→ ASSIGNED TASK:
When duplicating the records beneath this instruction, omit every picture and keep all else exact.

→ RECORDS FOR THIS EXERCISE:
/---
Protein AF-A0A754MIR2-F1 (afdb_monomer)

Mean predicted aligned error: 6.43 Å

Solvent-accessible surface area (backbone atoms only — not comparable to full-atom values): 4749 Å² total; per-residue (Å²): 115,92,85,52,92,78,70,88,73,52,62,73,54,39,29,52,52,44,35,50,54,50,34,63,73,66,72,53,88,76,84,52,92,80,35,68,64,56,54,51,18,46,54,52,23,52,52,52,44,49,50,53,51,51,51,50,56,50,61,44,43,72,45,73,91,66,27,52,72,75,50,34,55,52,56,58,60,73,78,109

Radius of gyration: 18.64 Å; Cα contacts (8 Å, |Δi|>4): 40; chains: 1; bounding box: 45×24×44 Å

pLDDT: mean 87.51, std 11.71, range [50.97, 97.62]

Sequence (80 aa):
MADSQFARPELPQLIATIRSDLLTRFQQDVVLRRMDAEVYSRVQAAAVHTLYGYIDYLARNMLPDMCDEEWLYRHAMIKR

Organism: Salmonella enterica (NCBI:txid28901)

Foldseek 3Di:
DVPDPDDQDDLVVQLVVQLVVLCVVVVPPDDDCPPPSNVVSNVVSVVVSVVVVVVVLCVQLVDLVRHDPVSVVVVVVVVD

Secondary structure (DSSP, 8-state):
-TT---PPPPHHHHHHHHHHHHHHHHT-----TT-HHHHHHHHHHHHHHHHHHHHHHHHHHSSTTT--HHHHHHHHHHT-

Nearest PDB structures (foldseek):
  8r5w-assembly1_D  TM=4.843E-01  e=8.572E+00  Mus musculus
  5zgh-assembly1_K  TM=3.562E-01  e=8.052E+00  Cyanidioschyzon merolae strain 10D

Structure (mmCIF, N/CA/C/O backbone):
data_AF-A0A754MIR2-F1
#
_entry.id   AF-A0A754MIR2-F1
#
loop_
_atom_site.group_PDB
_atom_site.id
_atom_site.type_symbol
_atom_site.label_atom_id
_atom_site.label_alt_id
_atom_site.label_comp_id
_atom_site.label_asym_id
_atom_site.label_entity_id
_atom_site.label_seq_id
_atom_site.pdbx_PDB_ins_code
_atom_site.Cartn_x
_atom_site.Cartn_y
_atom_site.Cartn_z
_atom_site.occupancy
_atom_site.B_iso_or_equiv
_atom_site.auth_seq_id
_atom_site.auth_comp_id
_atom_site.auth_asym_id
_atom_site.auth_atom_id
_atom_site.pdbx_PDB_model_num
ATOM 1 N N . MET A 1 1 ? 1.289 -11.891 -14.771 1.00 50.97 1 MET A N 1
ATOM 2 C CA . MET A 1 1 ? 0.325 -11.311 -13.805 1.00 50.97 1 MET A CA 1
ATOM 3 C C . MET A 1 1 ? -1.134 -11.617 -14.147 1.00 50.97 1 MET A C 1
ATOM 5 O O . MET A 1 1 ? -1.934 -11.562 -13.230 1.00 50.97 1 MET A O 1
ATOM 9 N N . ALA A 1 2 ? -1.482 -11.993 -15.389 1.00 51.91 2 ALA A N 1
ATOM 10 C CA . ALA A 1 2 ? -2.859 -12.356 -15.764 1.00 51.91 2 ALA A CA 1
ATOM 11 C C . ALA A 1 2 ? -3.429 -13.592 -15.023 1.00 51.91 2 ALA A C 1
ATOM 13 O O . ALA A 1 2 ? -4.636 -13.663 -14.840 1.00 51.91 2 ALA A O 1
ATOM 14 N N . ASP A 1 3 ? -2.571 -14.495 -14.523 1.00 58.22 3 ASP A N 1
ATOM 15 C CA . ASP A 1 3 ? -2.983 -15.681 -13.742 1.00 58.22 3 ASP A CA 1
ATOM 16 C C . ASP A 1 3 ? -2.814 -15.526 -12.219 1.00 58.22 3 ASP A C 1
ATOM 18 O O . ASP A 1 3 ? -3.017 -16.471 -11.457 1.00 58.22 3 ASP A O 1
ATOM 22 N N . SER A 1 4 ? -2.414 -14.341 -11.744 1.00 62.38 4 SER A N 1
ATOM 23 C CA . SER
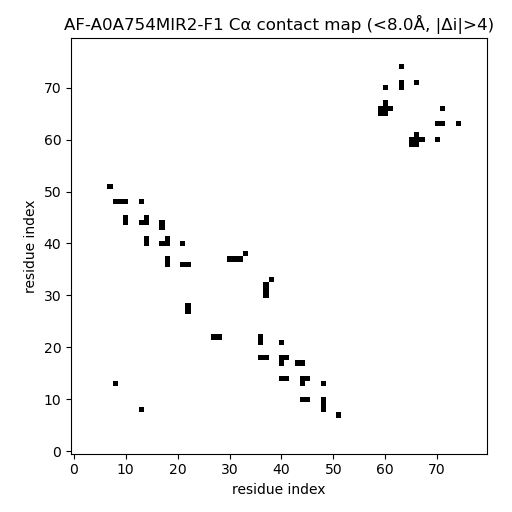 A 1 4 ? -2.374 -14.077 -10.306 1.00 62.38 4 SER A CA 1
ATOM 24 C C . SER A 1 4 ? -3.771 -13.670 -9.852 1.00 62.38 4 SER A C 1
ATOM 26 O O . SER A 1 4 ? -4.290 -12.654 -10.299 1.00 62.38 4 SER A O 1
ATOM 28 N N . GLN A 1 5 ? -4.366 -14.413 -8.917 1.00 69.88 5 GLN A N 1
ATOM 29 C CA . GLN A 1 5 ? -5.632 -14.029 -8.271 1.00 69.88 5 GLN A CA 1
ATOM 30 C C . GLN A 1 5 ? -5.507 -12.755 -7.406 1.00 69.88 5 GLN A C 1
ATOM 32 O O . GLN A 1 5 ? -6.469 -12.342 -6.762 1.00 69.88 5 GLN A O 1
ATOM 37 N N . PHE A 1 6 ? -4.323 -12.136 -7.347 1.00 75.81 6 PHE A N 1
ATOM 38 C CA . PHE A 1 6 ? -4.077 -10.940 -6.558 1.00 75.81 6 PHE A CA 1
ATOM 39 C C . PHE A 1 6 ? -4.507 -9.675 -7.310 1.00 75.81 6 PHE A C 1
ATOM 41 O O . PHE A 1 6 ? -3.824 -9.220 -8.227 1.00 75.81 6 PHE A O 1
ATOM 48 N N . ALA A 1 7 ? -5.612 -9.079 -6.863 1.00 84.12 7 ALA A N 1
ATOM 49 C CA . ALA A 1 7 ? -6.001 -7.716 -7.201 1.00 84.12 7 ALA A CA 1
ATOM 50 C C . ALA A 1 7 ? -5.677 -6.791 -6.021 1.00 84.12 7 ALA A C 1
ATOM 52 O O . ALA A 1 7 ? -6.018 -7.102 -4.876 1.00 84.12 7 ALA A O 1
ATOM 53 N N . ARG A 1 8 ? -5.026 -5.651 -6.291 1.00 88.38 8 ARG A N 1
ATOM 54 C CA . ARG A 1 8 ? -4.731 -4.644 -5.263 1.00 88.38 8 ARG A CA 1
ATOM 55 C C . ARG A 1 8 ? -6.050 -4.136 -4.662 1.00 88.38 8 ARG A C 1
\---
→ REPLY:
Protein AF-A0A754MIR2-F1 (afdb_monomer)

Mean predicted aligned error: 6.43 Å

Solvent-accessible surface area (backbone atoms only — not comparable to full-atom values): 4749 Å² total; per-residue (Å²): 115,92,85,52,92,78,70,88,73,52,62,73,54,39,29,52,52,44,35,50,54,50,34,63,73,66,72,53,88,76,84,52,92,80,35,68,64,56,54,51,18,46,54,52,23,52,52,52,44,49,50,53,51,51,51,50,56,50,61,44,43,72,45,73,91,66,27,52,72,75,50,34,55,52,56,58,60,73,78,109

Radius of gyration: 18.64 Å; Cα contacts (8 Å, |Δi|>4): 40; chains: 1; bounding box: 45×24×44 Å

pLDDT: mean 87.51, std 11.71, range [50.97, 97.62]

Sequence (80 aa):
MADSQFARPELPQLIATIRSDLLTRFQQDVVLRRMDAEVYSRVQAAAVHTLYGYIDYLARNMLPDMCDEEWLYRHAMIKR

Organism: Salmonella enterica (NCBI:txid28901)

Foldseek 3Di:
DVPDPDDQDDLVVQLVVQLVVLCVVVVPPDDDCPPPSNVVSNVVSVVVSVVVVVVVLCVQLVDLVRHDPVSVVVVVVVVD

Secondary structure (DSSP, 8-state):
-TT---PPPPHHHHHHHHHHHHHHHHT-----TT-HHHHHHHHHHHHHHHHHHHHHHHHHHSSTTT--HHHHHHHHHHT-

Nearest PDB structures (foldseek):
  8r5w-assembly1_D  TM=4.843E-01  e=8.572E+00  Mus musculus
  5zgh-assembly1_K  TM=3.562E-01  e=8.052E+00  Cyanidioschyzon merolae strain 10D

Structure (mmCIF, N/CA/C/O backbone):
data_AF-A0A754MIR2-F1
#
_entry.id   AF-A0A754MIR2-F1
#
loop_
_atom_site.group_PDB
_atom_site.id
_atom_site.type_symbol
_atom_site.label_atom_id
_atom_site.label_alt_id
_atom_site.label_comp_id
_atom_site.label_asym_id
_atom_site.label_entity_id
_atom_site.label_seq_id
_atom_site.pdbx_PDB_ins_code
_atom_site.Cartn_x
_atom_site.Cartn_y
_atom_site.Cartn_z
_atom_site.occupancy
_atom_site.B_iso_or_equiv
_atom_site.auth_seq_id
_atom_site.auth_comp_id
_atom_site.auth_asym_id
_atom_site.auth_atom_id
_atom_site.pdbx_PDB_model_num
ATOM 1 N N . MET A 1 1 ? 1.289 -11.891 -14.771 1.00 50.97 1 MET A N 1
ATOM 2 C CA . MET A 1 1 ? 0.325 -11.311 -13.805 1.00 50.97 1 MET A CA 1
ATOM 3 C C . MET A 1 1 ? -1.134 -11.617 -14.147 1.00 50.97 1 MET A C 1
ATOM 5 O O . MET A 1 1 ? -1.934 -11.562 -13.230 1.00 50.97 1 MET A O 1
ATOM 9 N N . ALA A 1 2 ? -1.482 -11.993 -15.389 1.00 51.91 2 ALA A N 1
ATOM 10 C CA . ALA A 1 2 ? -2.859 -12.356 -15.764 1.00 51.91 2 ALA A CA 1
ATOM 11 C C . ALA A 1 2 ? -3.429 -13.592 -15.023 1.00 51.91 2 ALA A C 1
ATOM 13 O O . ALA A 1 2 ? -4.636 -13.663 -14.840 1.00 51.91 2 ALA A O 1
ATOM 14 N N . ASP A 1 3 ? -2.571 -14.495 -14.523 1.00 58.22 3 ASP A N 1
ATOM 15 C CA . ASP A 1 3 ? -2.983 -15.681 -13.742 1.00 58.22 3 ASP A CA 1
ATOM 16 C C . ASP A 1 3 ? -2.814 -15.526 -12.219 1.00 58.22 3 ASP A C 1
ATOM 18 O O . ASP A 1 3 ? -3.017 -16.471 -11.457 1.00 58.22 3 ASP A O 1
ATOM 22 N N . SER A 1 4 ? -2.414 -14.341 -11.744 1.00 62.38 4 SER A N 1
ATOM 23 C CA . SER
 A 1 4 ? -2.374 -14.077 -10.306 1.00 62.38 4 SER A CA 1
ATOM 24 C C . SER A 1 4 ? -3.771 -13.670 -9.852 1.00 62.38 4 SER A C 1
ATOM 26 O O . SER A 1 4 ? -4.290 -12.654 -10.299 1.00 62.38 4 SER A O 1
ATOM 28 N N . GLN A 1 5 ? -4.366 -14.413 -8.917 1.00 69.88 5 GLN A N 1
ATOM 29 C CA . GLN A 1 5 ? -5.632 -14.029 -8.271 1.00 69.88 5 GLN A CA 1
ATOM 30 C C . GLN A 1 5 ? -5.507 -12.755 -7.406 1.00 69.88 5 GLN A C 1
ATOM 32 O O . GLN A 1 5 ? -6.469 -12.342 -6.762 1.00 69.88 5 GLN A O 1
ATOM 37 N N . PHE A 1 6 ? -4.323 -12.136 -7.347 1.00 75.81 6 PHE A N 1
ATOM 38 C CA . PHE A 1 6 ? -4.077 -10.940 -6.558 1.00 75.81 6 PHE A CA 1
ATOM 39 C C . PHE A 1 6 ? -4.507 -9.675 -7.310 1.00 75.81 6 PHE A C 1
ATOM 41 O O . PHE A 1 6 ? -3.824 -9.220 -8.227 1.00 75.81 6 PHE A O 1
ATOM 48 N N . ALA A 1 7 ? -5.612 -9.079 -6.863 1.00 84.12 7 ALA A N 1
ATOM 49 C CA . ALA A 1 7 ? -6.001 -7.716 -7.201 1.00 84.12 7 ALA A CA 1
ATOM 50 C C . ALA A 1 7 ? -5.677 -6.791 -6.021 1.00 84.12 7 ALA A C 1
ATOM 52 O O . ALA A 1 7 ? -6.018 -7.102 -4.876 1.00 84.12 7 ALA A O 1
ATOM 53 N N . ARG A 1 8 ? -5.026 -5.651 -6.291 1.00 88.38 8 ARG A N 1
ATOM 54 C CA . ARG A 1 8 ? -4.731 -4.644 -5.263 1.00 88.38 8 ARG A CA 1
ATOM 55 C C . ARG A 1 8 ? -6.050 -4.136 -4.662 1.00 88.38 8 ARG A C 1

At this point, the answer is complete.